EXERCISE DESCRIPTION:
Your answer must hold only the lines below from the line containing "ATOM 96 N N" through the line containing "ATOM 117 C C", each reproduced exactly.

Segment Start: GIVEN DATA

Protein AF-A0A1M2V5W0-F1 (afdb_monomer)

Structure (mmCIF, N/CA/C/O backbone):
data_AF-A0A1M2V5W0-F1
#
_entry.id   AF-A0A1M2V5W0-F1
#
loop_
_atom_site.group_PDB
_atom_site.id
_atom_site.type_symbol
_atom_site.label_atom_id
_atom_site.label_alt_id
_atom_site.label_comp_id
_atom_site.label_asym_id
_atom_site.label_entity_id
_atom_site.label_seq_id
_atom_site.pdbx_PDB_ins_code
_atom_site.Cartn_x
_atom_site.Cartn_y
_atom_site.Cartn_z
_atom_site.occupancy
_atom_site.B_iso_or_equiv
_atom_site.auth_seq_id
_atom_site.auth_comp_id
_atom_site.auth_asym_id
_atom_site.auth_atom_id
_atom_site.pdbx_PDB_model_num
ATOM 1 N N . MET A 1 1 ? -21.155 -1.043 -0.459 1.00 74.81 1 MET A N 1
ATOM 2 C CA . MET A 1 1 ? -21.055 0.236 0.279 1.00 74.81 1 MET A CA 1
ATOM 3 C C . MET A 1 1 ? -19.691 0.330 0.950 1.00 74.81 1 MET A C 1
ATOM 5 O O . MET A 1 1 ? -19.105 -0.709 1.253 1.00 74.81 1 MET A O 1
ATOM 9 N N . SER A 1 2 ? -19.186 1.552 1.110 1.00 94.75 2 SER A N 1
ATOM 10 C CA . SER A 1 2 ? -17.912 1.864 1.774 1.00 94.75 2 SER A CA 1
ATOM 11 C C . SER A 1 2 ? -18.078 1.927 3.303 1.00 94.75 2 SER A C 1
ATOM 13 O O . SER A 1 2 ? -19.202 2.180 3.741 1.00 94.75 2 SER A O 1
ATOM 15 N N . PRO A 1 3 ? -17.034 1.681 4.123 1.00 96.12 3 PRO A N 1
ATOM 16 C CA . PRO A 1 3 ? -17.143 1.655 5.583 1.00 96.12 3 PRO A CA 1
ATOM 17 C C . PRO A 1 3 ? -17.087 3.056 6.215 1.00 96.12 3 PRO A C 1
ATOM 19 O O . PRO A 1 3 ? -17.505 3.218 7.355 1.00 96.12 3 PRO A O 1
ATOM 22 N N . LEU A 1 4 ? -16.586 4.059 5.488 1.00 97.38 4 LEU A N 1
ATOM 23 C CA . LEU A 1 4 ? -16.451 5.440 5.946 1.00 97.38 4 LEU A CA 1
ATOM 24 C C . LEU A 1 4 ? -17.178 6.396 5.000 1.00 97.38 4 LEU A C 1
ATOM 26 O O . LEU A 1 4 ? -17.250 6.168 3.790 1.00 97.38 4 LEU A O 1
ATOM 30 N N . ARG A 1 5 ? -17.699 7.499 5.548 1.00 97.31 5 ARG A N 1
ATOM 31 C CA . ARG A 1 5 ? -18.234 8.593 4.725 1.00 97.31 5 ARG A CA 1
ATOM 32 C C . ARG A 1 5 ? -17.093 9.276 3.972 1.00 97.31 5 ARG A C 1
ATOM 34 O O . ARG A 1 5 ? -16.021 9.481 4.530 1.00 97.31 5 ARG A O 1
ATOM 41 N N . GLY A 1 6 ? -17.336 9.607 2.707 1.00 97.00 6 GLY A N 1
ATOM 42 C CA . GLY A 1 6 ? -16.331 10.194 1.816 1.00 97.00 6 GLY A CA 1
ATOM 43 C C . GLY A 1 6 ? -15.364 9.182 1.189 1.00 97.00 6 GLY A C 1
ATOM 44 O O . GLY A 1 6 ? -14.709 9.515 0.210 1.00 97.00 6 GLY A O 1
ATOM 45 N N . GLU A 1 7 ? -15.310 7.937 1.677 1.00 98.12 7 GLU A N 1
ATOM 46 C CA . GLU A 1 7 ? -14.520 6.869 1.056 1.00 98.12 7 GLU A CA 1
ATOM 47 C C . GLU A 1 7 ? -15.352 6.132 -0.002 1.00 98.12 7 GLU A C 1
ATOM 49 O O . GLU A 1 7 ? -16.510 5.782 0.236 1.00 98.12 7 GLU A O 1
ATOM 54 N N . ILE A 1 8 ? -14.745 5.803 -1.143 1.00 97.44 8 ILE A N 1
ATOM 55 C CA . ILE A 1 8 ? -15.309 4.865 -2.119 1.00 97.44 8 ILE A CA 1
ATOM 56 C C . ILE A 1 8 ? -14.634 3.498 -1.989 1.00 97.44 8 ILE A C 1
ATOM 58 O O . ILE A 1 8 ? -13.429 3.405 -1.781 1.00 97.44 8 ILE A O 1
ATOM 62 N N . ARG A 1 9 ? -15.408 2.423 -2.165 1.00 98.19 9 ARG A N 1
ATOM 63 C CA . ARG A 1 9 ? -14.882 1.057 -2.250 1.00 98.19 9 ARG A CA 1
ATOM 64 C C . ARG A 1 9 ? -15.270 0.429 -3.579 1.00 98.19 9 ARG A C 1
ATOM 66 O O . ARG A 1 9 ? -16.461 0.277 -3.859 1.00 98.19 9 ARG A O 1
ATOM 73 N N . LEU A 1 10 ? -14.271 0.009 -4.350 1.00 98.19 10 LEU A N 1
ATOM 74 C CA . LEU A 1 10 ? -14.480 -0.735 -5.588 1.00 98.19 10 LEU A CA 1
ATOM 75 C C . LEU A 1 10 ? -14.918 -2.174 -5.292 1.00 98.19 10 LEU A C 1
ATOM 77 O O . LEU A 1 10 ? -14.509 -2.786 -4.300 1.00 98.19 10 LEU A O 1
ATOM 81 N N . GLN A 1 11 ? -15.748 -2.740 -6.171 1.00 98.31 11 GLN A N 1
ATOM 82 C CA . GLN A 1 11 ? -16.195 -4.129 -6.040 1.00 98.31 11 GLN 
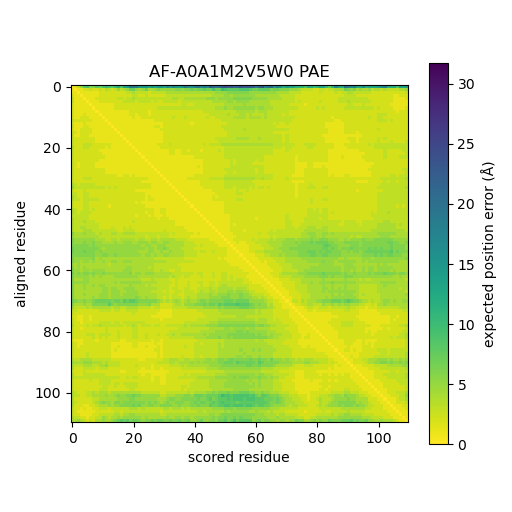A CA 1
ATOM 83 C C . GLN A 1 11 ? -15.018 -5.113 -6.
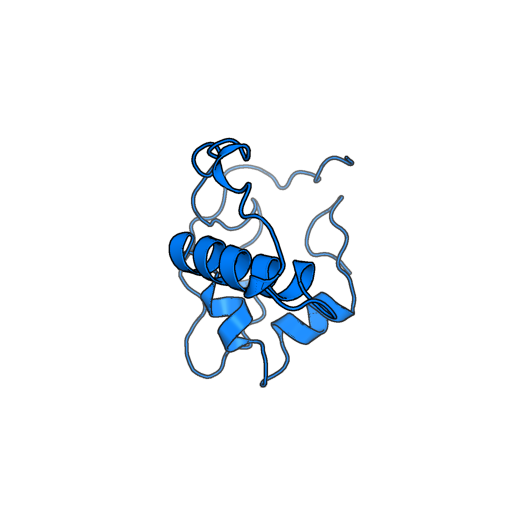121 1.00 98.31 11 GLN A C 1
ATOM 85 O O . GLN A 1 11 ? -14.984 -6.083 -5.365 1.00 98.31 11 GLN A O 1
ATOM 90 N N . SER A 1 12 ? -14.042 -4.851 -6.995 1.00 98.56 12 SER A N 1
ATOM 91 C CA . SER A 1 12 ? -12.825 -5.657 -7.129 1.00 98.56 12 SER A CA 1
ATOM 92 C C . SER A 1 12 ? -12.060 -5.748 -5.810 1.00 98.56 12 SER A C 1
ATOM 94 O O . SER A 1 12 ? -11.755 -6.849 -5.362 1.00 98.56 12 SER A O 1
ATOM 96 N N . ASP A 1 13 ? -11.830 -4.618 -5.142 1.00 98.62 13 ASP A N 1
ATOM 97 C CA . ASP A 1 13 ? -11.068 -4.560 -3.890 1.00 98.62 13 ASP A CA 1
ATOM 98 C C . ASP A 1 13 ? -11.818 -5.255 -2.754 1.00 98.62 13 ASP A C 1
ATOM 100 O O . ASP A 1 13 ? -11.230 -5.983 -1.951 1.00 98.62 13 ASP A O 1
ATOM 104 N N . PHE A 1 14 ? -13.147 -5.094 -2.715 1.00 98.44 14 PHE A N 1
ATOM 105 C CA . PHE A 1 14 ? -13.992 -5.811 -1.765 1.00 98.44 14 PHE A CA 1
ATOM 106 C C . PHE A 1 14 ? -13.825 -7.332 -1.888 1.00 98.44 14 PHE A C 1
ATOM 108 O O . PHE A 1 14 ? -13.697 -8.015 -0.866 1.00 98.44 14 PHE A O 1
ATOM 115 N N . LEU A 1 15 ? -13.817 -7.852 -3.118 1.00 98.56 15 LEU A N 1
ATOM 116 C CA . LEU A 1 15 ? -13.690 -9.284 -3.384 1.00 98.56 15 LEU A CA 1
ATOM 117 C C . LEU A 1 15 ? -12.257 -9.781 -3.163 1.00 98.56 15 LEU A C 1
ATOM 119 O O . LEU A 1 15 ? -12.071 -10.785 -2.482 1.00 98.56 15 LEU A O 1
ATOM 123 N N . LEU A 1 16 ? -11.239 -9.062 -3.645 1.00 98.75 16 LEU A N 1
ATOM 124 C CA . LEU A 1 16 ? -9.828 -9.437 -3.474 1.00 98.75 16 LEU A CA 1
ATOM 125 C C . LEU A 1 16 ? -9.412 -9.508 -1.999 1.00 98.75 16 LEU A C 1
ATOM 127 O O . LEU A 1 16 ? -8.637 -10.386 -1.618 1.00 98.75 16 LEU A O 1
ATOM 131 N N . ALA A 1 17 ? -9.966 -8.648 -1.144 1.00 98.69 17 ALA A N 1
ATOM 132 C CA . ALA A 1 17 ? -9.709 -8.695 0.293 1.00 98.69 17 ALA A CA 1
ATOM 133 C C . ALA A 1 17 ? -10.327 -9.921 0.999 1.00 98.69 17 ALA A C 1
ATOM 135 O O . ALA A 1 17 ? -9.978 -10.199 2.147 1.00 98.69 17 ALA A O 1
ATOM 136 N N . ARG A 1 18 ? -11.257 -10.638 0.349 1.00 98.56 18 ARG A N 1
ATOM 137 C CA . ARG A 1 18 ? -12.042 -11.738 0.946 1.00 98.56 18 ARG A CA 1
ATOM 138 C C . ARG A 1 18 ? -11.856 -13.087 0.264 1.00 98.56 18 ARG A C 1
ATOM 140 O O . ARG A 1 18 ? -12.131 -14.115 0.875 1.00 98.56 18 ARG A O 1
ATOM 147 N N . ASP A 1 19 ? -11.397 -13.094 -0.979 1.00 98.69 19 ASP A N 1
ATOM 148 C CA . ASP A 1 19 ? -11.186 -14.318 -1.737 1.00 98.69 19 ASP A CA 1
ATOM 149 C C . ASP A 1 19 ? -10.074 -15.173 -1.111 1.00 98.69 19 ASP A C 1
ATOM 151 O O . ASP A 1 19 ? -9.010 -14.669 -0.751 1.00 98.69 19 ASP A O 1
ATOM 155 N N . SER A 1 20 ? -10.296 -16.483 -0.993 1.00 98.44 20 SER A N 1
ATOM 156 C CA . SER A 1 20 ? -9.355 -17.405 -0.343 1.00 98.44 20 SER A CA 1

Segment End: GIVEN DATA

RESULT OF THIS EXERCISE:
ATOM 96 N N . ASP A 1 13 ? -11.830 -4.618 -5.142 1.00 98.62 13 ASP A N 1
ATOM 97 C CA . ASP A 1 13 ? -11.068 -4.560 -3.890 1.00 98.62 13 ASP A CA 1
ATOM 98 C C . ASP A 1 13 ? -11.818 -5.255 -2.754 1.00 98.62 13 ASP A C 1
ATOM 100 O O . ASP A 1 13 ? -11.230 -5.983 -1.951 1.00 98.62 13 ASP A O 1
ATOM 104 N N . PHE A 1 14 ? -13.147 -5.094 -2.715 1.00 98.44 14 PHE A N 1
ATOM 105 C CA . PHE A 1 14 ? -13.992 -5.811 -1.765 1.00 98.44 14 PHE A CA 1
ATOM 106 C C . PHE A 1 14 ? -13.825 -7.332 -1.888 1.00 98.44 14 PHE A C 1
ATOM 108 O O . PHE A 1 14 ? -13.697 -8.015 -0.866 1.00 98.44 14 PHE A O 1
ATOM 115 N N . LEU A 1 15 ? -13.817 -7.852 -3.118 1.00 98.56 15 LEU A N 1
ATOM 116 C CA . LEU A 1 15 ? -13.690 -9.284 -3.384 1.00 98.56 15 LEU A CA 1
ATOM 117 C C . LEU A 1 15 ? -12.257 -9.781 -3.163 1.00 98.56 15 LEU A C 1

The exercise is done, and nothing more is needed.